--- START ---

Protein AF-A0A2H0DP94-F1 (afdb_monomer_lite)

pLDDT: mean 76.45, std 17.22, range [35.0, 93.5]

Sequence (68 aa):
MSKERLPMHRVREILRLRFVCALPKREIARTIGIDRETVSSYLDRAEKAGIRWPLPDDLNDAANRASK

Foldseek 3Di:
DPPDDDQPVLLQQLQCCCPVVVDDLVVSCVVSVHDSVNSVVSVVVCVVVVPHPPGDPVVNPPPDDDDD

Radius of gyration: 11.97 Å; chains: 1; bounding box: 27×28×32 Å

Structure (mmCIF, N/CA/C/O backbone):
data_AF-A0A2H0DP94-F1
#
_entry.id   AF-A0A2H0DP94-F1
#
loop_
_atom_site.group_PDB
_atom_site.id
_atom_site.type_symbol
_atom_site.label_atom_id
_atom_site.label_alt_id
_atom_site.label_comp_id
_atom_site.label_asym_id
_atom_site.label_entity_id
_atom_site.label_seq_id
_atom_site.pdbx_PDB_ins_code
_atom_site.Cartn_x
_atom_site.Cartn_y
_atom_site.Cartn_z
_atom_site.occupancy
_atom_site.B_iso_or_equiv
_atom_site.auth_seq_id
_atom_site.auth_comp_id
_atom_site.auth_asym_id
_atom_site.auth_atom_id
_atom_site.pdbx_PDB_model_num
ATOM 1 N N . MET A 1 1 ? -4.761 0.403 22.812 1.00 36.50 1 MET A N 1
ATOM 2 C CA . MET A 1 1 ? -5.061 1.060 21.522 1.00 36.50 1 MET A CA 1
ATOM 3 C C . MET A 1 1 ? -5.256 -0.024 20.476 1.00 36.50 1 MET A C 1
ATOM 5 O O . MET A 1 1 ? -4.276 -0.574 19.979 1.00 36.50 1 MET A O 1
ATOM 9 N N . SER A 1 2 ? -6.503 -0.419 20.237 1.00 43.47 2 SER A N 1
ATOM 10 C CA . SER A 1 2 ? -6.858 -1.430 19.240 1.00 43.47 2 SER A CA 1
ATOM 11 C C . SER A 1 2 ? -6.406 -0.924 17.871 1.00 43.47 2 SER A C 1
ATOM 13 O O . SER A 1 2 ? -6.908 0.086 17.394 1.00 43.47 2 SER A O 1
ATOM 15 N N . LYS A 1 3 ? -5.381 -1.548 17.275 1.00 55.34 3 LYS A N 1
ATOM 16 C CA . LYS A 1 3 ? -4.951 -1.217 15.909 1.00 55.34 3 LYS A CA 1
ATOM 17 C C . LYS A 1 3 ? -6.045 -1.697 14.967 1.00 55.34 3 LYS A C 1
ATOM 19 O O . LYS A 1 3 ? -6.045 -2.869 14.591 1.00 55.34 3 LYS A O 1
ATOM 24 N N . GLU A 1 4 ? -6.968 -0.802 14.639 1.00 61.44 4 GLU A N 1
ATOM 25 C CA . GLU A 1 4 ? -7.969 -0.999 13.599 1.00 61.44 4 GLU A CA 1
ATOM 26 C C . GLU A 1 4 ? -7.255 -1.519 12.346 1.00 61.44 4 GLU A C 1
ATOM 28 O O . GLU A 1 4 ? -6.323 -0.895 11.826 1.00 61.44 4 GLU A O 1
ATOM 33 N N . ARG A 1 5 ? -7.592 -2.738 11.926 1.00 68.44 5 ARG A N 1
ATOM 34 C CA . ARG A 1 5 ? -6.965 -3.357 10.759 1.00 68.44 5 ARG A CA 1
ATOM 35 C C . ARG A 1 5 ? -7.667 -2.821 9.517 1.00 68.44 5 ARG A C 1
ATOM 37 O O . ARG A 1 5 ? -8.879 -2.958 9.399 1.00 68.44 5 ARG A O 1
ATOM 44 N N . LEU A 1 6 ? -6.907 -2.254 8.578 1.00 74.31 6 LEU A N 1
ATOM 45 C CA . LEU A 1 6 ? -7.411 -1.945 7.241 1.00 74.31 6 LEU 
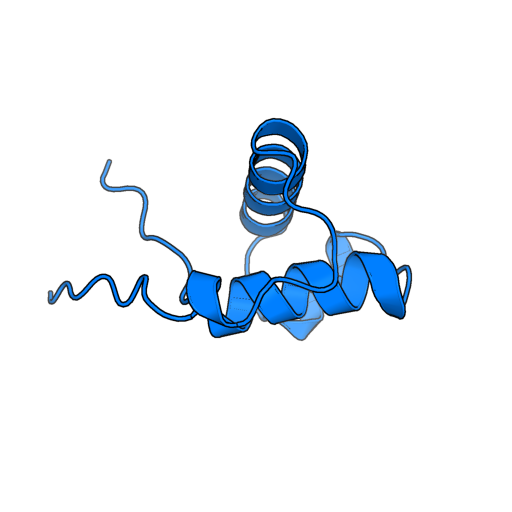A CA 1
ATOM 46 C C . LEU A 1 6 ? -8.036 -3.202 6.624 1.00 74.31 6 LEU A C 1
ATOM 48 O O . LEU A 1 6 ? -7.444 -4.284 6.728 1.00 74.31 6 LEU A O 1
ATOM 52 N N . PRO A 1 7 ? -9.183 -3.066 5.942 1.00 80.25 7 PRO A N 1
ATOM 53 C CA . PRO A 1 7 ? -9.781 -4.181 5.234 1.00 80.25 7 PRO A CA 1
ATOM 54 C C . PRO A 1 7 ? -8.829 -4.691 4.142 1.00 80.25 7 PRO A C 1
ATOM 56 O O . PRO A 1 7 ? -8.123 -3.908 3.498 1.00 80.25 7 PRO A O 1
ATOM 59 N N . MET A 1 8 ? -8.823 -6.010 3.916 1.00 78.88 8 MET A N 1
ATOM 60 C CA . MET A 1 8 ? -7.882 -6.686 3.007 1.00 78.88 8 MET A CA 1
ATOM 61 C C . MET A 1 8 ? -7.887 -6.113 1.583 1.00 78.88 8 MET A C 1
ATOM 63 O O . MET A 1 8 ? -6.828 -6.022 0.964 1.00 78.88 8 MET A O 1
ATOM 67 N N . HIS A 1 9 ? -9.037 -5.635 1.089 1.00 80.31 9 HIS A N 1
ATOM 68 C CA . HIS A 1 9 ? -9.118 -4.989 -0.226 1.00 80.31 9 HIS A CA 1
ATOM 69 C C . HIS A 1 9 ? -8.231 -3.736 -0.321 1.00 80.31 9 HIS A C 1
ATOM 71 O O . HIS A 1 9 ? -7.530 -3.561 -1.314 1.00 80.31 9 HIS A O 1
ATOM 77 N N . ARG A 1 10 ? -8.176 -2.900 0.728 1.00 85.38 10 ARG A N 1
ATOM 78 C CA . ARG A 1 10 ? -7.307 -1.710 0.745 1.00 85.38 10 ARG A CA 1
ATOM 79 C C . ARG
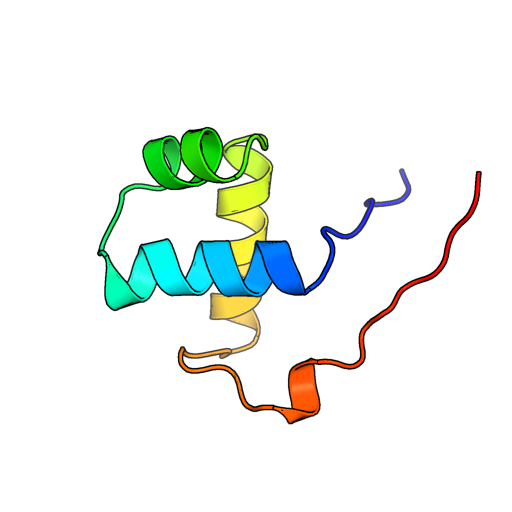 A 1 10 ? -5.841 -2.094 0.836 1.00 85.38 10 ARG A C 1
ATOM 81 O O . ARG A 1 10 ? -5.015 -1.464 0.192 1.00 85.38 10 ARG A O 1
ATOM 88 N N . VAL A 1 11 ? -5.507 -3.130 1.604 1.00 83.
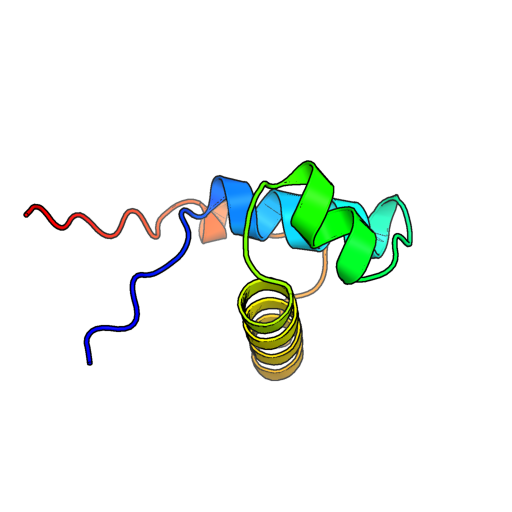50 11 VAL A N 1
ATOM 89 C CA . VAL A 1 11 ? -4.125 -3.628 1.706 1.00 83.50 11 VAL A CA 1
ATOM 90 C C . VAL A 1 11 ? -3.636 -4.135 0.350 1.00 83.50 11 VAL A C 1
ATOM 92 O O . VAL A 1 11 ? -2.537 -3.786 -0.083 1.00 83.50 11 VAL A O 1
ATOM 95 N N . ARG A 1 12 ? -4.476 -4.904 -0.350 1.00 84.06 12 ARG A N 1
ATOM 96 C CA . ARG A 1 12 ? -4.202 -5.392 -1.703 1.00 84.06 12 ARG A CA 1
ATOM 97 C C . ARG A 1 12 ? -3.991 -4.230 -2.671 1.00 84.06 12 ARG A C 1
ATOM 99 O O . ARG A 1 12 ? -3.016 -4.236 -3.413 1.00 84.06 12 ARG A O 1
ATOM 106 N N . GLU A 1 13 ? -4.841 -3.212 -2.609 1.00 89.12 13 GLU A N 1
ATOM 107 C CA . GLU A 1 13 ? -4.733 -2.027 -3.459 1.00 89.12 13 GLU A CA 1
ATOM 108 C C . GLU A 1 13 ? -3.462 -1.204 -3.160 1.00 89.12 13 GLU A C 1
ATOM 110 O O . GLU A 1 13 ? -2.763 -0.794 -4.083 1.00 89.12 13 GLU A O 1
ATOM 115 N N . ILE A 1 14 ? -3.078 -1.038 -1.886 1.00 89.69 14 ILE A N 1
ATOM 116 C CA . ILE A 1 14 ? -1.809 -0.395 -1.489 1.00 89.69 14 ILE A CA 1
ATOM 117 C C . ILE A 1 14 ? -0.613 -1.112 -2.126 1.00 89.69 14 ILE A C 1
ATOM 119 O O . ILE A 1 14 ? 0.270 -0.468 -2.697 1.00 89.69 14 ILE A O 1
ATOM 123 N N . LEU A 1 15 ? -0.582 -2.444 -2.031 1.00 87.50 15 LEU A N 1
ATOM 124 C CA . LEU A 1 15 ? 0.491 -3.256 -2.600 1.00 87.50 15 LEU A CA 1
ATOM 125 C C . LEU A 1 15 ? 0.472 -3.178 -4.129 1.00 87.50 15 LEU A C 1
ATOM 127 O O . LEU A 1 15 ? 1.517 -2.958 -4.737 1.00 87.50 15 LEU A O 1
ATOM 131 N N . ARG A 1 16 ? -0.705 -3.251 -4.755 1.00 88.50 16 ARG A N 1
ATOM 132 C CA . ARG A 1 16 ? -0.863 -3.092 -6.203 1.00 88.50 16 ARG A CA 1
ATOM 133 C C . ARG A 1 16 ? -0.315 -1.750 -6.682 1.00 88.50 16 ARG A C 1
ATOM 135 O O . ARG A 1 16 ? 0.528 -1.724 -7.570 1.00 88.50 16 ARG A O 1
ATOM 142 N N . LEU A 1 17 ? -0.732 -0.640 -6.080 1.00 91.62 17 LEU A N 1
ATOM 143 C CA . LEU A 1 17 ? -0.272 0.694 -6.474 1.00 91.62 17 LEU A CA 1
ATOM 144 C C . LEU A 1 17 ? 1.239 0.864 -6.259 1.00 91.62 17 LEU A C 1
ATOM 146 O O . LEU A 1 17 ? 1.905 1.535 -7.048 1.00 91.62 17 LEU A O 1
ATOM 150 N N . ARG A 1 18 ? 1.802 0.223 -5.229 1.00 89.75 18 ARG A N 1
ATOM 151 C CA . ARG A 1 18 ? 3.241 0.273 -4.952 1.00 89.75 18 ARG A CA 1
ATOM 152 C C . ARG A 1 18 ? 4.077 -0.571 -5.913 1.00 89.75 18 ARG A C 1
ATOM 154 O O . ARG A 1 18 ? 5.133 -0.100 -6.325 1.00 89.75 18 ARG A O 1
ATOM 161 N N . PHE A 1 19 ? 3.655 -1.797 -6.216 1.00 87.56 19 PHE A N 1
ATOM 162 C CA . PHE A 1 19 ? 4.436 -2.759 -7.004 1.00 87.56 19 PHE A CA 1
ATOM 163 C C . PHE A 1 19 ? 4.118 -2.715 -8.501 1.00 87.56 19 PHE A C 1
ATOM 165 O O . PHE A 1 19 ? 5.023 -2.878 -9.309 1.00 87.56 19 PHE A O 1
ATOM 172 N N . VAL A 1 20 ? 2.861 -2.470 -8.877 1.00 89.12 20 VAL A N 1
ATOM 173 C CA . VAL A 1 20 ? 2.418 -2.408 -10.281 1.00 89.12 20 VAL A CA 1
ATOM 174 C C . VAL A 1 20 ? 2.549 -0.994 -10.831 1.00 89.12 20 VAL A C 1
ATOM 176 O O . VAL A 1 20 ? 3.130 -0.797 -11.890 1.00 89.12 20 VAL A O 1
ATOM 179 N N . CYS A 1 21 ? 2.033 0.001 -10.107 1.00 90.38 21 CYS A N 1
ATOM 180 C CA . CYS A 1 21 ? 2.051 1.395 -10.565 1.00 90.38 21 CYS A CA 1
ATOM 181 C C . CYS A 1 21 ? 3.288 2.175 -10.088 1.00 90.38 21 CYS A C 1
ATOM 183 O O . CYS A 1 21 ? 3.427 3.346 -10.425 1.00 90.38 21 CYS A O 1
ATOM 185 N N . ALA A 1 22 ? 4.167 1.553 -9.290 1.00 89.75 22 ALA A N 1
ATOM 186 C CA . ALA A 1 22 ? 5.371 2.165 -8.718 1.00 89.75 22 ALA A CA 1
ATOM 187 C C . ALA A 1 22 ? 5.129 3.503 -7.982 1.00 89.75 22 ALA A C 1
ATOM 189 O O . ALA A 1 22 ? 6.055 4.300 -7.818 1.00 89.75 22 ALA A O 1
ATOM 190 N N . LEU A 1 23 ? 3.907 3.745 -7.493 1.00 91.94 23 LEU A N 1
ATOM 191 C CA . LEU A 1 23 ? 3.531 5.039 -6.932 1.00 91.94 23 LEU A CA 1
ATOM 192 C C . LEU A 1 23 ? 4.210 5.303 -5.579 1.00 91.94 23 LEU A C 1
ATOM 194 O O . LEU A 1 23 ? 4.446 4.380 -4.784 1.00 91.94 23 LEU A O 1
ATOM 198 N N . PRO A 1 24 ? 4.504 6.576 -5.263 1.00 92.25 24 PRO A N 1
ATOM 199 C CA . PRO A 1 24 ? 5.020 6.951 -3.960 1.00 92.25 24 PRO A CA 1
ATOM 200 C C . PRO A 1 24 ? 3.932 6.821 -2.885 1.00 92.25 24 PRO A C 1
ATOM 202 O O . PRO A 1 24 ? 2.755 7.085 -3.121 1.00 92.25 24 PRO A O 1
ATOM 205 N N . LYS A 1 25 ? 4.339 6.513 -1.644 1.00 91.94 25 LYS A N 1
ATOM 206 C CA . LYS A 1 25 ? 3.433 6.294 -0.491 1.00 91.94 25 LYS A CA 1
ATOM 207 C C . LYS A 1 25 ? 2.373 7.393 -0.308 1.00 91.94 25 LYS A C 1
ATOM 209 O O . LYS A 1 25 ? 1.248 7.104 0.075 1.00 91.94 25 LYS A O 1
ATOM 214 N N . ARG A 1 26 ? 2.741 8.651 -0.577 1.00 91.81 26 ARG A N 1
ATOM 215 C CA . ARG A 1 26 ? 1.850 9.823 -0.488 1.00 91.81 26 ARG A CA 1
ATOM 216 C C . ARG A 1 26 ? 0.693 9.783 -1.486 1.00 91.81 26 ARG A C 1
ATOM 218 O O . ARG A 1 26 ? -0.393 10.243 -1.171 1.00 91.81 26 ARG A O 1
ATOM 225 N N . GLU A 1 27 ? 0.933 9.257 -2.677 1.00 93.50 27 GLU A N 1
ATOM 226 C CA . GLU A 1 27 ? -0.071 9.186 -3.732 1.00 93.50 27 GLU A CA 1
ATOM 227 C C . GLU A 1 27 ? -1.006 8.013 -3.472 1.00 93.50 27 GLU A C 1
ATOM 229 O O . GLU A 1 27 ? -2.213 8.199 -3.455 1.00 93.50 27 GLU A O 1
ATOM 234 N N . ILE A 1 28 ? -0.444 6.870 -3.068 1.00 92.94 28 ILE A N 1
ATOM 235 C CA . ILE A 1 28 ? -1.205 5.710 -2.588 1.00 92.94 28 ILE A CA 1
ATOM 236 C C . ILE A 1 28 ? -2.163 6.109 -1.454 1.00 92.94 28 ILE A C 1
ATOM 238 O O . ILE A 1 28 ? -3.342 5.772 -1.490 1.00 92.94 28 ILE A O 1
ATOM 242 N N . ALA A 1 29 ? -1.675 6.864 -0.464 1.00 91.25 29 ALA A N 1
ATOM 243 C CA . ALA A 1 29 ? -2.488 7.376 0.640 1.00 91.25 29 ALA A CA 1
ATOM 244 C C . ALA A 1 29 ? -3.678 8.218 0.145 1.00 91.25 29 ALA A C 1
ATOM 246 O O . ALA A 1 29 ? -4.801 8.025 0.607 1.00 91.25 29 ALA A O 1
ATOM 247 N N . ARG A 1 30 ? -3.452 9.098 -0.842 1.00 92.50 30 ARG A N 1
ATOM 248 C CA . ARG A 1 30 ? -4.506 9.920 -1.457 1.00 92.50 30 ARG A CA 1
ATOM 249 C C . ARG A 1 30 ? -5.500 9.094 -2.269 1.00 92.50 30 ARG A C 1
ATOM 251 O O . ARG A 1 30 ? -6.690 9.361 -2.178 1.00 92.50 30 ARG A O 1
ATOM 258 N N . THR A 1 31 ? -5.037 8.098 -3.021 1.00 91.44 31 THR A N 1
ATOM 259 C CA . THR A 1 31 ? -5.895 7.213 -3.825 1.00 91.44 31 THR A CA 1
ATOM 260 C C . THR A 1 31 ? -6.810 6.362 -2.946 1.00 91.44 31 THR A C 1
ATOM 262 O O . THR A 1 31 ? -7.984 6.197 -3.251 1.00 91.44 31 THR A O 1
ATOM 265 N N . ILE A 1 32 ? -6.282 5.837 -1.839 1.00 89.00 32 ILE A N 1
ATOM 266 C CA . ILE A 1 32 ? -7.020 4.966 -0.910 1.00 89.00 32 ILE A CA 1
ATOM 267 C C . ILE A 1 32 ? -7.840 5.784 0.110 1.00 89.00 32 ILE A C 1
ATOM 269 O O . ILE A 1 32 ? -8.787 5.265 0.705 1.00 89.00 32 ILE A O 1
ATOM 273 N N . GLY A 1 33 ? -7.472 7.047 0.346 1.00 89.12 33 GLY A N 1
ATOM 274 C CA . GLY A 1 33 ? -8.090 7.919 1.347 1.00 
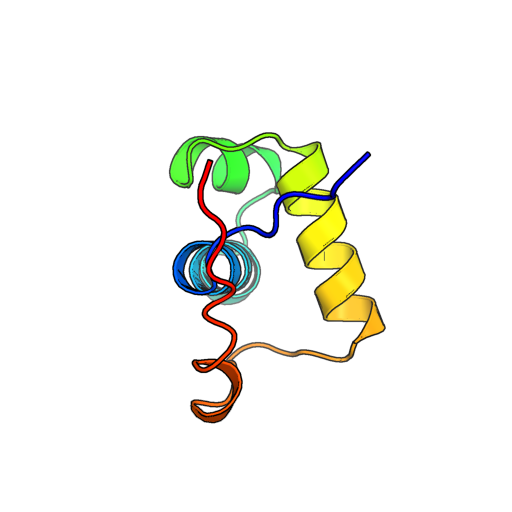89.12 33 GLY A CA 1
ATOM 275 C C . GLY A 1 33 ? -7.720 7.537 2.782 1.00 89.12 33 GLY A C 1
ATOM 276 O O . GLY A 1 33 ? -8.594 7.451 3.641 1.00 89.12 33 GLY A O 1
ATOM 277 N N . ILE A 1 34 ? -6.445 7.227 3.035 1.00 86.31 34 ILE A N 1
ATOM 278 C CA . ILE A 1 34 ? -5.931 6.834 4.360 1.00 86.31 34 ILE A CA 1
ATOM 279 C C . ILE A 1 34 ? -4.650 7.592 4.693 1.00 86.31 34 ILE A C 1
ATOM 281 O O . ILE A 1 34 ? -4.031 8.190 3.814 1.00 86.31 34 ILE A O 1
ATOM 285 N N . ASP A 1 35 ? -4.223 7.530 5.951 1.00 87.50 35 ASP A N 1
ATOM 286 C CA . ASP A 1 35 ? -3.005 8.210 6.372 1.00 87.50 35 ASP A CA 1
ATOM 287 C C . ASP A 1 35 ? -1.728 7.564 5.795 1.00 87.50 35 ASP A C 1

--- END ---

_Exercise details_
Exactly the lines from the one that contains "ATOM 267 C C" through the last line of the records should be set down, and the pictures should be dropped.

_Answer for the task_
ATOM 267 C C . ILE A 1 32 ? -7.840 5.784 0.110 1.00 89.00 32 ILE A C 1
ATOM 269 O O . ILE A 1 32 ? -8.787 5.265 0.705 1.00 89.00 32 ILE A O 1
ATOM 273 N N . GLY A 1 33 ? -7.472 7.047 0.346 1.00 89.12 33 GLY A N 1
ATOM 274 C CA . GLY A 1 33 ? -8.090 7.919 1.347 1.00 
89.12 33 GLY A CA 1
ATOM 275 C C . GLY A 1 33 ? -7.720 7.537 2.782 1.00 89.12 33 GLY A C 1
ATOM 276 O O . GLY A 1 33 ? -8.594 7.451 3.641 1.00 89.12 33 GLY A O 1
ATOM 277 N N . ILE A 1 34 ? -6.445 7.227 3.035 1.00 86.31 34 ILE A N 1
ATOM 278 C CA . ILE A 1 34 ? -5.931 6.834 4.360 1.00 86.31 34 ILE A CA 1
ATOM 279 C C . ILE A 1 34 ? -4.650 7.592 4.693 1.00 86.31 34 ILE A C 1
ATOM 281 O O . ILE A 1 34 ? -4.031 8.190 3.814 1.00 86.31 34 ILE A O 1
ATOM 285 N N . ASP A 1 35 ? -4.223 7.530 5.951 1.00 87.50 35 ASP A N 1
ATOM 286 C CA . ASP A 1 35 ? -3.005 8.210 6.372 1.00 87.50 35 ASP A CA 1
ATOM 287 C C . ASP A 1 35 ? -1.728 7.564 5.795 1.00 87.50 35 ASP A C 1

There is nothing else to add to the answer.